Here we go.


Cover Art: GWBrex

Chapter 73


The church's army took their sweet time lining up against them. There were a lot of people for them to move, and it took them several hours to arrive, get in formation and then organise themselves further. They'd even set down tents and rough wooden stake walls around what Jaune assumed was their supply wagons. Their food, drink, and medical supplies. They had to suspect their plan might be to destroy those and then flee onto their ships, leaving the enemy army to starve. They certainly didn't expect them to hold the line and try and fight when they were outnumbered four to one.

But, by now, they had also noticed their positions, the wetlands, and the forest. A lot of the delay must have been their commanders meeting to discuss how best they'd deal with the issue. Menagerie's navy was anchored just off the shallows, with lighter vessels on the shore ready to be pushed out if retreat became necessary.

It wouldn't be bloodless, however. There wasn't going to be such a thing as an organised retreat in marshy terrain with an army at your back. If they broke, then their forces would be savaged. After that, they'd almost certainly have to give up and return to Menagerie in defeat.

They needed to hold here. There was no other option.

"Now you see what led so many of your predecessors to this moment," said Ozma. "Not all of them were the maniacal and maddened men history may have had you believe. Many, like you, were simply not given a choice."

And yet they all died in the end…

"They did, but few had as many aura users as you do. Those that leaned most into war kept their numbers low, fearing rebellion or buying into Salem's dogma that they were somehow cursed. I will not tell you victory is assured for it is not, but four-to-one are some of the better odds my hosts have been through."

Four to one was good odds. That was dark.

"Salem has ruled the kingdoms for millennia. There simply weren't any other landmasses for your predecessors to draw recruits from. Even when they won the loyalty of Mistral, it was not of every fighting man and woman. And Salem is no fool. Grimm ravaged Mistral when they turned on her, eating into your predecessor's pool of recruits even more. Of course, by that time he had refused to listen to me and considered me a part of his madness. Any help I may have offered was rebuffed."

"Feel free to offer some now," mumbled Jaune. His reservists were talking among themselves to keep morale up, so they didn't pay him much attention. "I'll gladly let you take control if you think it'll help us."

"No. Like this, I can support your casting by offering control. Like this, we are two souls fighting alongside one another. If I took over, it would just be me." There was a deep chuckle in his mind. "You are the first to ever accept my aid, Jaune. To think it would be you, after all this time. You are not so dissimilar to how he was."

"He-?"

"Witness history for long enough and you will find elements of it repeating. I knew a Jaune Arc once, and he was so much like you. A liar and a cheat, at least at first, but a brave huntsman later, who shouldered more responsibility than anyone could have asked of him. He lost someone close to him and swore he would never lose another."

"Did he succeed?"

"No. He lost more, but he never let that break him, and he never stopped trying. Right up until the end, where others cracked, he continued fighting. I see a lot of him in you. Enough that I wonder if you don't both have the same soul." There was a moment of silence. "Forgive me. I'm distracting you with meaningless prattle."

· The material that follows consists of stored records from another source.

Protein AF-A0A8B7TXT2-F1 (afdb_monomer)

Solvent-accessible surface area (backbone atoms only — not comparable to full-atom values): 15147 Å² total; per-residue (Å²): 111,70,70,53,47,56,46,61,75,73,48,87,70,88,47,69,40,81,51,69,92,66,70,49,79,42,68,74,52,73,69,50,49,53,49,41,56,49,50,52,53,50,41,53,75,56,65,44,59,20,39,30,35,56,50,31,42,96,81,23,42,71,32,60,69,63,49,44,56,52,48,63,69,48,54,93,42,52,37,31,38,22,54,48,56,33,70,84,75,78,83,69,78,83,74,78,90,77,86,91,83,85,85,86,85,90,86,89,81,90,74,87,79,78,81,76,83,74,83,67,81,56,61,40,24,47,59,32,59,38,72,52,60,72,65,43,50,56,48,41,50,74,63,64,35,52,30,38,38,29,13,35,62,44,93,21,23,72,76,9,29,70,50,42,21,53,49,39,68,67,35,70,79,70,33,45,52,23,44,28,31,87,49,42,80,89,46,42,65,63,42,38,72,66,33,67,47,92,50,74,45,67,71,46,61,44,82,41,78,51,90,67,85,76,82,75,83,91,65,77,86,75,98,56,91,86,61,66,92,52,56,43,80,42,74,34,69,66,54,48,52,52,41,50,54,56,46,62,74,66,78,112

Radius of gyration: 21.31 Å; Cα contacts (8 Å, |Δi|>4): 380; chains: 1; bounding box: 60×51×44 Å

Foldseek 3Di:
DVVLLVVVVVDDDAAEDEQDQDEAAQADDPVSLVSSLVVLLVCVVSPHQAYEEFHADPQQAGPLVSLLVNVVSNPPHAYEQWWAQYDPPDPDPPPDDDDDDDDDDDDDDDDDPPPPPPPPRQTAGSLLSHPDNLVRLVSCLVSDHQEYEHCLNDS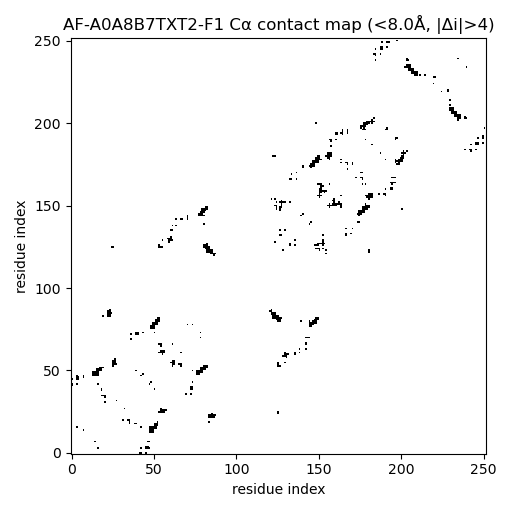HVQVNLVSLQVSCVSCVNSHQYAGGHPDFLVCLLVSCVSRVHPHYDDQQWDKDFAPDPDDDLVDDDDDDNSDDPRIDIDRDPVRVVSSVVSSVVRND

Sequence (252 aa):
MGVLQVVKQSVQIPVFVMIRPRGGDFLYSDREIEVMKTDIRLAKLYGADGLVFGALTEDGHIDKELCMSLVAICRPLPVTFHRGKGLLADMQPRKGSFPPSLQQPNVQSPCPSTSRNISSVLFISAFDMVHDPVAALETLLTLGFERVLTSGCDSSALEGLPLIKRLIDQAKGRIVVMPGGGITDRNLQRILEGSGATEFHCSARSSRDSGMKFRNSSVAMGASLANSEYSLKVTDVAKVRTLNAIAKNILV

Mean predicted aligned error: 9.63 Å

InterPro domains:
  IPR005627 CutC-like [PF03932] (2-91)
  IPR005627 CutC-like [PF03932] (121-205)
  IPR005627 CutC-like [PTHR12598] (122-251)
  IPR036822 CutC-like domain superfamily [G3DSA:3.20.20.380] (1-95)
  IPR036822 CutC-like domain superfamily [G3DSA:3.20.20.380] (113-252)
  IPR036822 CutC-like domain superfamily [SSF110395] (1-84)
  IPR036822 CutC-like domain superfamily [SSF110395] (120-248)

Organism: Castor canadensis (NCBI:txid51338)

Nearest PDB structures (foldseek):
  3iwp-assembly4_B  TM=9.963E-01  e=4.853E-33  Homo sapiens
  3iwp-assembly4_A  TM=9.933E-01  e=7.835E-33  Homo sapiens
  3iwp-assembly5_C  TM=9.951E-01  e=8.832E-33  Homo sapiens
  3iwp-assembly5_D  TM=9.952E-01  e=3.106E-32  Homo sapiens
  3iwp-assembly3_I  TM=9.930E-01  e=1.231E-31  Homo sapiens

Secondary structure (DSSP, 8-state):
-HHHHHHHHH--S--EEE--SSSS-S---HHHHHHHHHHHHHHHHTT-SEEEE--B-TTS-B-HHHHHHHHHHHTTS-EEE-------------PPP----------------------------TGGG-S-HHHHHHHHHHHT-SEEEESSSSSSTTTTHHHHHHHHHHHTTSSEEEEBSS--TTTHHHHHHHH--S--B---EEEEE-S-SS---S---SS-TTS-TTEEEEE-HHHHHHHHHHHHHH--

pLDDT: mean 82.76, std 24.38, range [23.81, 98.44]

Structure (mmCIF, N/CA/C/O backbone):
data_AF-A0A8B7TXT2-F1
#
_entry.id   AF-A0A8B7TXT2-F1
#
loop_
_atom_site.group_PDB
_atom_site.id
_atom_site.type_symbol
_atom_site.label_atom_id
_atom_site.label_alt_id
_atom_site.label_comp_id
_atom_site.label_asym_id
_atom_site.label_entity_id
_atom_site.label_seq_id
_atom_site.pdbx_PDB_ins_code
_atom_site.Cartn_x
_atom_site.Cartn_y
_atom_site.Cartn_z
_atom_site.occupancy
_atom_site.B_iso_or_equiv
_atom_site.auth_seq_id
_atom_site.auth_comp_id
_atom_site.auth_asym_id
_atom_site.auth_atom_id
_atom_site.pdbx_PDB_model_num
ATOM 1 N N . MET A 1 1 ? 5.203 -16.714 -3.220 1.00 90.94 1 MET A N 1
ATOM 2 C CA . MET A 1 1 ? 3.821 -17.244 -3.119 1.00 90.94 1 MET A CA 1
ATOM 3 C C . MET A 1 1 ? 3.490 -17.965 -1.814 1.00 90.94 1 MET A C 1
ATOM 5 O O . MET A 1 1 ? 2.413 -17.703 -1.301 1.00 90.94 1 MET A O 1
ATOM 9 N N . GLY A 1 2 ? 4.368 -18.791 -1.222 1.00 96.44 2 GLY A N 1
ATOM 10 C CA . GLY A 1 2 ? 4.027 -19.555 -0.001 1.00 96.44 2 GLY A CA 1
ATOM 11 C C . GLY A 1 2 ? 3.488 -18.729 1.181 1.00 96.44 2 GLY A C 1
ATOM 12 O O . GLY A 1 2 ? 2.535 -19.143 1.831 1.00 96.44 2 GLY A O 1
ATOM 13 N N . VAL A 1 3 ? 4.014 -17.515 1.403 1.00 96.62 3 VAL A N 1
ATOM 14 C CA . VAL A 1 3 ? 3.495 -16.597 2.438 1.00 96.62 3 VAL A CA 1
ATOM 15 C C . VAL A 1 3 ? 2.016 -16.269 2.216 1.00 96.62 3 VAL A C 1
ATOM 17 O O . VAL A 1 3 ? 1.248 -16.298 3.168 1.00 96.62 3 VAL A O 1
ATOM 20 N N . LEU A 1 4 ? 1.601 -15.997 0.974 1.00 96.38 4 LEU A N 1
ATOM 21 C CA . LEU A 1 4 ? 0.206 -15.674 0.667 1.00 96.38 4 LEU A CA 1
ATOM 22 C C . LEU A 1 4 ? -0.718 -16.846 1.005 1.00 96.38 4 LEU A C 1
ATOM 24 O O . LEU A 1 4 ? -1.736 -16.642 1.655 1.00 96.38 4 LEU A O 1
ATOM 28 N N . GLN A 1 5 ? -0.337 -18.064 0.616 1.00 96.94 5 GLN A N 1
ATOM 29 C CA . GLN A 1 5 ? -1.146 -19.260 0.858 1.00 96.94 5 GLN A CA 1
ATOM 30 C C . GLN A 1 5 ? -1.362 -19.502 2.356 1.00 96.94 5 GLN A C 1
ATOM 32 O O . GLN A 1 5 ? -2.498 -19.666 2.793 1.00 96.94 5 GLN A O 1
ATOM 37 N N . VAL A 1 6 ? -0.290 -19.456 3.153 1.00 98.12 6 VAL A N 1
ATOM 38 C CA . VAL A 1 6 ? -0.389 -19.646 4.610 1.00 98.12 6 VAL A CA 1
ATOM 39 C C . VAL A 1 6 ? -1.186 -18.511 5.256 1.00 98.12 6 VAL A C 1
ATOM 41 O O . VAL A 1 6 ? -2.023 -18.763 6.123 1.00 98.12 6 VAL A O 1
ATOM 44 N N . VAL A 1 7 ? -0.990 -17.262 4.814 1.00 97.56 7 VAL A N 1
ATOM 45 C CA . VAL A 1 7 ? -1.747 -16.112 5.333 1.00 97.56 7 VAL A CA 1
ATOM 46 C C . VAL A 1 7 ? -3.237 -16.272 5.036 1.00 97.56 7 VAL A C 1
ATOM 48 O O . VAL A 1 7 ? -4.035 -16.134 5.957 1.00 97.56 7 VAL A O 1
ATOM 51 N N . LYS A 1 8 ? -3.625 -16.642 3.809 1.00 96.81 8 LYS A N 1
ATOM 52 C CA . LYS A 1 8 ? -5.033 -16.856 3.429 1.00 96.81 8 LYS A CA 1
ATOM 53 C C . LYS A 1 8 ? -5.709 -18.001 4.183 1.00 96.81 8 LYS A C 1
ATOM 55 O O . LYS A 1 8 ? -6.922 -17.969 4.341 1.00 96.81 8 LYS A O 1
ATOM 60 N N . GLN A 1 9 ? -4.950 -18.974 4.683 1.00 97.38 9 GLN A N 1
ATOM 61 C CA . GLN A 1 9 ? -5.467 -20.020 5.575 1.00 97.38 9 GLN A CA 1
ATOM 62 C C . GLN A 1 9 ? -5.599 -19.558 7.035 1.00 97.38 9 GLN A C 1
ATOM 64 O O . GLN A 1 9 ? -6.315 -20.179 7.815 1.00 97.38 9 GLN A O 1
ATOM 69 N N . SER A 1 10 ? -4.906 -18.483 7.416 1.00 97.81 10 SER A N 1
ATOM 70 C CA . SER A 1 10 ? -4.797 -18.028 8.807 1.00 97.81 10 SER A CA 1
ATOM 71 C C . SER A 1 10 ? -5.644 -16.794 9.122 1.00 97.81 10 SER A C 1
ATOM 73 O O . SER A 1 10 ? -5.813 -16.457 10.294 1.00 97.81 10 SER A O 1
ATOM 75 N N . VAL A 1 11 ? -6.148 -16.082 8.107 1.00 96.56 11 VAL A N 1
ATOM 76 C CA . VAL A 1 11 ? -6.888 -14.826 8.285 1.00 96.56 11 VAL A CA 1
ATOM 77 C C . VAL A 1 11 ? -8.151 -14.786 7.431 1.00 96.56 11 VAL A C 1
ATOM 79 O O . VAL A 1 11 ? -8.185 -15.309 6.323 1.00 96.56 11 VAL A O 1
ATOM 82 N N . GLN A 1 12 ? -9.181 -14.120 7.953 1.00 97.00 12 GLN A N 1
ATOM 83 C CA . GLN A 1 12 ? -10.459 -13.906 7.257 1.00 97.00 12 GLN A CA 1
ATOM 84 C C . GLN A 1 12 ? -10.579 -12.496 6.662 1.00 97.00 12 GLN A C 1
ATOM 86 O O . GLN A 1 12 ? -11.418 -12.256 5.801 1.00 97.00 12 GLN A O 1
ATOM 91 N N . ILE A 1 13 ? -9.752 -11.554 7.127 1.00 95.88 13 ILE A N 1
ATOM 92 C CA . ILE A 1 13 ? -9.714 -10.193 6.586 1.00 95.88 13 ILE A CA 1
ATOM 93 C C . ILE A 1 13 ? -9.155 -10.190 5.153 1.00 95.88 13 ILE A C 1
ATOM 95 O O . ILE A 1 13 ? -8.331 -11.053 4.836 1.00 95.88 13 ILE A O 1
ATOM 99 N N . PRO A 1 14 ? -9.537 -9.215 4.305 1.00 97.00 14 PRO A N 1
ATOM 100 C CA . PRO A 1 14 ? -8.966 -9.075 2.969 1.00 97.00 14 PRO A CA 1
ATOM 101 C C . PRO A 1 14 ? -7.438 -8.928 2.995 1.00 97.00 14 PRO A C 1
ATOM 103 O O . PRO A 1 14 ? -6.883 -8.166 3.791 1.00 97.00 14 PRO A O 1
ATOM 106 N N . VAL A 1 15 ? -6.757 -9.635 2.096 1.00 96.00 15 VAL A N 1
ATOM 107 C CA . VAL A 1 15 ? -5.299 -9.658 1.950 1.00 96.00 15 VAL A CA 1
ATOM 108 C C . VAL A 1 15 ? -4.921 -9.120 0.578 1.00 96.00 15 VAL A C 1
ATOM 110 O O . VAL A 1 15 ? -5.117 -9.767 -0.452 1.00 96.00 15 VAL A O 1
ATOM 113 N N . PHE A 1 16 ? -4.335 -7.926 0.580 1.00 96.50 16 PHE A N 1
ATOM 114 C CA . PHE A 1 16 ? -3.838 -7.266 -0.621 1.00 96.50 16 PHE A CA 1
ATOM 115 C C . PHE A 1 16 ? -2.361 -7.608 -0.845 1.00 96.50 16 PHE A C 1
ATOM 117 O O . PHE A 1 16 ? -1.556 -7.562 0.089 1.00 96.50 16 PHE A O 1
ATOM 124 N N . VAL A 1 17 ? -1.993 -7.940 -2.084 1.00 95.75 17 VAL A N 1
ATOM 125 C CA . VAL A 1 17 ? -0.640 -8.405 -2.428 1.00 95.75 17 VAL A CA 1
ATOM 126 C C . VAL A 1 17 ? 0.169 -7.320 -3.123 1.00 95.75 17 VAL A C 1
ATOM 128 O O . VAL A 1 17 ? -0.293 -6.668 -4.058 1.00 95.75 17 VAL A O 1
ATOM 131 N N . MET A 1 18 ? 1.412 -7.168 -2.663 1.00 95.00 18 MET A N 1
ATOM 132 C CA . MET A 1 18 ? 2.400 -6.295 -3.279 1.00 95.00 18 MET A CA 1
ATOM 133 C C . MET A 1 18 ? 2.928 -6.881 -4.581 1.00 95.00 18 MET A C 1
ATOM 135 O O . MET A 1 18 ? 3.509 -7.964 -4.561 1.00 95.00 18 MET A O 1
ATOM 139 N N . ILE A 1 19 ? 2.824 -6.127 -5.669 1.00 95.25 19 ILE A N 1
ATOM 140 C CA . ILE A 1 19 ? 3.450 -6.442 -6.951 1.00 95.25 19 ILE A CA 1
ATOM 141 C C . ILE A 1 19 ? 4.533 -5.397 -7.199 1.00 95.25 19 ILE A C 1
ATOM 143 O O . ILE A 1 19 ? 4.273 -4.293 -7.676 1.00 95.25 19 ILE A O 1
ATOM 147 N N . ARG A 1 20 ? 5.762 -5.736 -6.802 1.00 95.12 20 ARG A N 1
ATOM 148 C CA . ARG A 1 20 ? 6.929 -4.870 -6.974 1.00 95.12 20 ARG A CA 1
ATOM 149 C C . ARG A 1 20 ? 8.204 -5.716 -7.058 1.00 95.12 20 ARG A C 1
ATOM 151 O O . ARG A 1 20 ? 8.616 -6.256 -6.030 1.00 95.12 20 ARG A O 1
ATOM 158 N N . PRO A 1 21 ? 8.845 -5.813 -8.234 1.00 94.12 21 PRO A N 1
ATOM 159 C CA . PRO A 1 21 ? 9.906 -6.791 -8.471 1.00 94.12 21 PRO A CA 1
ATOM 160 C C . PRO A 1 21 ? 11.218 -6.443 -7.752 1.00 94.12 21 PRO A C 1
ATOM 162 O O . PRO A 1 21 ? 12.011 -7.333 -7.458 1.00 94.12 21 PRO A O 1
ATOM 165 N N . ARG A 1 22 ? 11.447 -5.162 -7.420 1.00 92.56 22 ARG A N 1
ATOM 166 C CA . ARG A 1 22 ? 12.665 -4.698 -6.733 1.00 92.56 22 ARG A CA 1
ATOM 167 C C . ARG A 1 22 ? 12.460 -3.462 -5.849 1.00 92.56 22 ARG A C 1
ATOM 169 O O . ARG A 1 22 ? 11.394 -2.849 -5.810 1.00 92.56 22 ARG A O 1
ATOM 176 N N . GLY A 1 23 ? 13.502 -3.109 -5.095 1.00 87.25 23 GLY A N 1
ATOM 177 C CA . GLY A 1 23 ? 13.638 -1.792 -4.461 1.00 87.25 23 GLY A CA 1
ATOM 178 C C . GLY A 1 23 ? 14.005 -0.688 -5.465 1.00 87.25 23 GLY A C 1
ATOM 179 O O . GLY A 1 23 ? 14.242 -0.971 -6.636 1.00 87.25 23 GLY A O 1
ATOM 180 N N . GLY A 1 24 ? 14.094 0.558 -4.990 1.00 88.81 24 GLY A N 1
ATOM 181 C CA . GLY A 1 24 ? 14.496 1.708 -5.817 1.00 88.81 24 GLY A CA 1
ATOM 182 C C . GLY 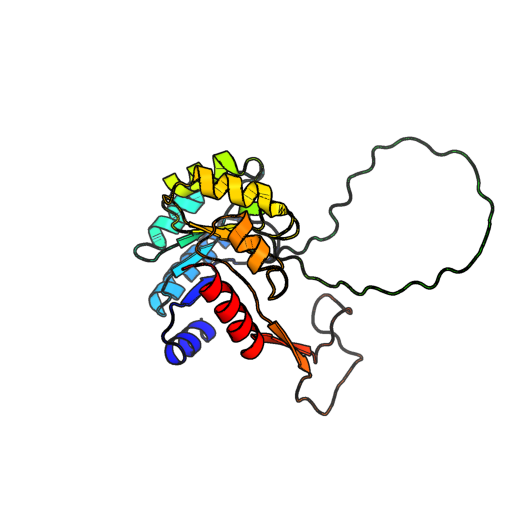A 1 24 ? 13.315 2.456 -6.441 1.00 88.81 24 GLY A C 1
ATOM 183 O O . GLY A 1 24 ? 12.299 2.641 -5.769 1.00 88.81 24 GLY A O 1
ATOM 184 N N . ASP A 1 25 ? 13.474 2.900 -7.686 1.00 91.56 25 ASP A N 1
ATOM 185 C CA . ASP A 1 25 ? 12.461 3.623 -8.467 1.00 91.56 25 ASP A CA 1
ATOM 186 C C . ASP A 1 25 ? 11.243 2.752 -8.868 1.00 91.56 25 ASP A C 1
ATOM 188 O O . ASP A 1 25 ? 11.048 1.626 -8.388 1.00 91.56 25 ASP A O 1
ATOM 192 N N . PHE A 1 26 ? 10.395 3.33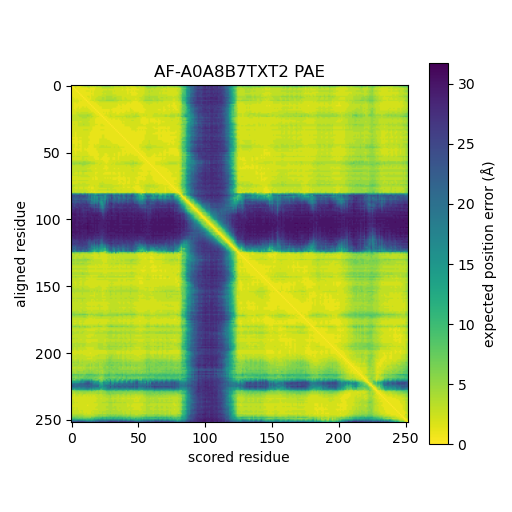1 -9.722 1.00 94.56 26 PHE A N 1
ATOM 193 C CA . PHE A 1 26 ? 9.199 2.721 -10.308 1.00 94.56 26 PHE A CA 1
ATOM 194 C C . PHE A 1 26 ? 9.220 2.779 -11.845 1.00 94.56 26 PHE A C 1
ATOM 196 O O . PHE A 1 26 ? 8.163 2.707 -12.470 1.00 94.56 26 PHE A O 1
ATOM 203 N N . LEU A 1 27 ? 10.413 2.926 -12.428 1.00 95.25 27 LEU A N 1
ATOM 204 C CA . LEU A 1 27 ? 10.644 2.876 -13.867 1.00 95.25 27 LEU A CA 1
ATOM 205 C C . LEU A 1 27 ? 11.075 1.452 -14.212 1.00 95.25 27 LEU A C 1
ATOM 207 O O . LEU A 1 27 ? 12.189 1.039 -13.888 1.00 95.25 27 LEU A O 1
ATOM 211 N N . TYR A 1 28 ? 10.174 0.672 -14.799 1.00 96.38 28 TYR A N 1
ATOM 212 C CA . TYR A 1 28 ? 10.391 -0.760 -14.991 1.00 96.38 28 TYR A CA 1
ATOM 213 C C . TYR A 1 28 ? 10.835 -1.090 -16.410 1.00 96.38 28 TYR A C 1
ATOM 215 O O . TYR A 1 28 ? 10.273 -0.597 -17.381 1.00 96.38 28 TYR A O 1
ATOM 223 N N . SER A 1 29 ? 11.813 -1.984 -16.521 1.00 98.00 29 SER A N 1
ATOM 224 C CA . SER A 1 29 ? 12.171 -2.607 -17.797 1.00 98.00 29 SER A CA 1
ATOM 225 C C . SER A 1 29 ? 11.120 -3.630 -18.241 1.00 98.00 29 SER A C 1
ATOM 227 O O . SER A 1 29 ? 10.403 -4.197 -17.414 1.00 98.00 29 SER A O 1
ATOM 229 N N . ASP A 1 30 ? 11.103 -3.976 -19.529 1.00 98.06 30 ASP A N 1
ATOM 230 C CA . ASP A 1 30 ? 10.181 -4.981 -20.085 1.00 98.06 30 ASP A CA 1
ATOM 231 C C . ASP A 1 30 ? 10.211 -6.316 -19.327 1.00 98.06 30 ASP A C 1
ATOM 233 O O . ASP A 1 30 ? 9.176 -6.922 -19.054 1.00 98.06 30 ASP A O 1
ATOM 237 N N . ARG A 1 31 ? 11.403 -6.770 -18.917 1.00 98.38 31 ARG A N 1
ATOM 238 C CA . ARG A 1 31 ? 11.552 -8.020 -18.155 1.00 98.38 31 ARG A CA 1
ATOM 239 C C . ARG A 1 31 ? 10.926 -7.921 -16.767 1.00 98.38 31 ARG A C 1
ATOM 241 O O . ARG A 1 31 ? 10.328 -8.885 -16.298 1.00 98.38 31 ARG A O 1
ATOM 248 N N . GLU A 1 32 ? 11.053 -6.773 -16.111 1.00 98.38 32 GLU A N 1
ATOM 249 C CA . GLU A 1 32 ? 10.435 -6.527 -14.806 1.00 98.38 32 GLU A CA 1
ATOM 250 C C . GLU A 1 32 ? 8.916 -6.448 -14.922 1.00 98.38 32 GLU A C 1
ATOM 252 O O . GLU A 1 32 ? 8.208 -6.995 -14.077 1.00 98.38 32 GLU A O 1
ATOM 257 N N . ILE A 1 33 ? 8.416 -5.853 -16.004 1.00 98.25 33 ILE A N 1
ATOM 258 C CA . ILE A 1 33 ? 6.989 -5.813 -16.322 1.00 98.25 33 ILE A CA 1
ATOM 259 C C . ILE A 1 33 ? 6.440 -7.234 -16.514 1.00 98.25 33 ILE A C 1
ATOM 261 O O . ILE A 1 33 ? 5.393 -7.563 -15.956 1.00 98.25 33 ILE A O 1
ATOM 265 N N . GLU A 1 34 ? 7.141 -8.116 -17.232 1.00 98.19 34 GLU A N 1
ATOM 266 C CA . GLU A 1 34 ? 6.710 -9.514 -17.396 1.00 98.19 34 GLU A CA 1
ATOM 267 C C . GLU A 1 34 ? 6.713 -10.303 -16.077 1.00 98.19 34 GLU A C 1
ATOM 269 O O . GLU A 1 34 ? 5.802 -11.104 -15.824 1.00 98.19 34 GLU A O 1
ATOM 274 N N . VAL A 1 35 ? 7.675 -10.029 -15.188 1.00 98.38 35 VAL A N 1
ATOM 275 C CA . VAL A 1 35 ? 7.662 -10.559 -13.813 1.00 98.38 35 VAL A CA 1
ATOM 276 C C . VAL A 1 35 ? 6.418 -10.071 -13.071 1.00 98.38 35 VAL A C 1
ATOM 278 O O . VAL A 1 35 ? 5.671 -10.890 -12.538 1.00 98.38 35 VAL A O 1
ATOM 281 N N . MET A 1 36 ? 6.123 -8.768 -13.106 1.00 98.06 36 MET A N 1
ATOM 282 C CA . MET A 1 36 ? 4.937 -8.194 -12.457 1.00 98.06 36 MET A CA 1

Jaune didn't much mind it when the alternative was watching an enemy army, but he understood the necessity. The church's army had done as Sienna expected and split into two evenly sized forces. One for the main line and one for the flank he was holding. The only surprise was a small force of cavalry sweeping out to their left, to ford the river. He didn't think they'd lead to much since the water was too deep at the mouth, but the ship moored there could handle them. Maybe they were Chosen and were planning to try and force the ship out into deeper water with magic.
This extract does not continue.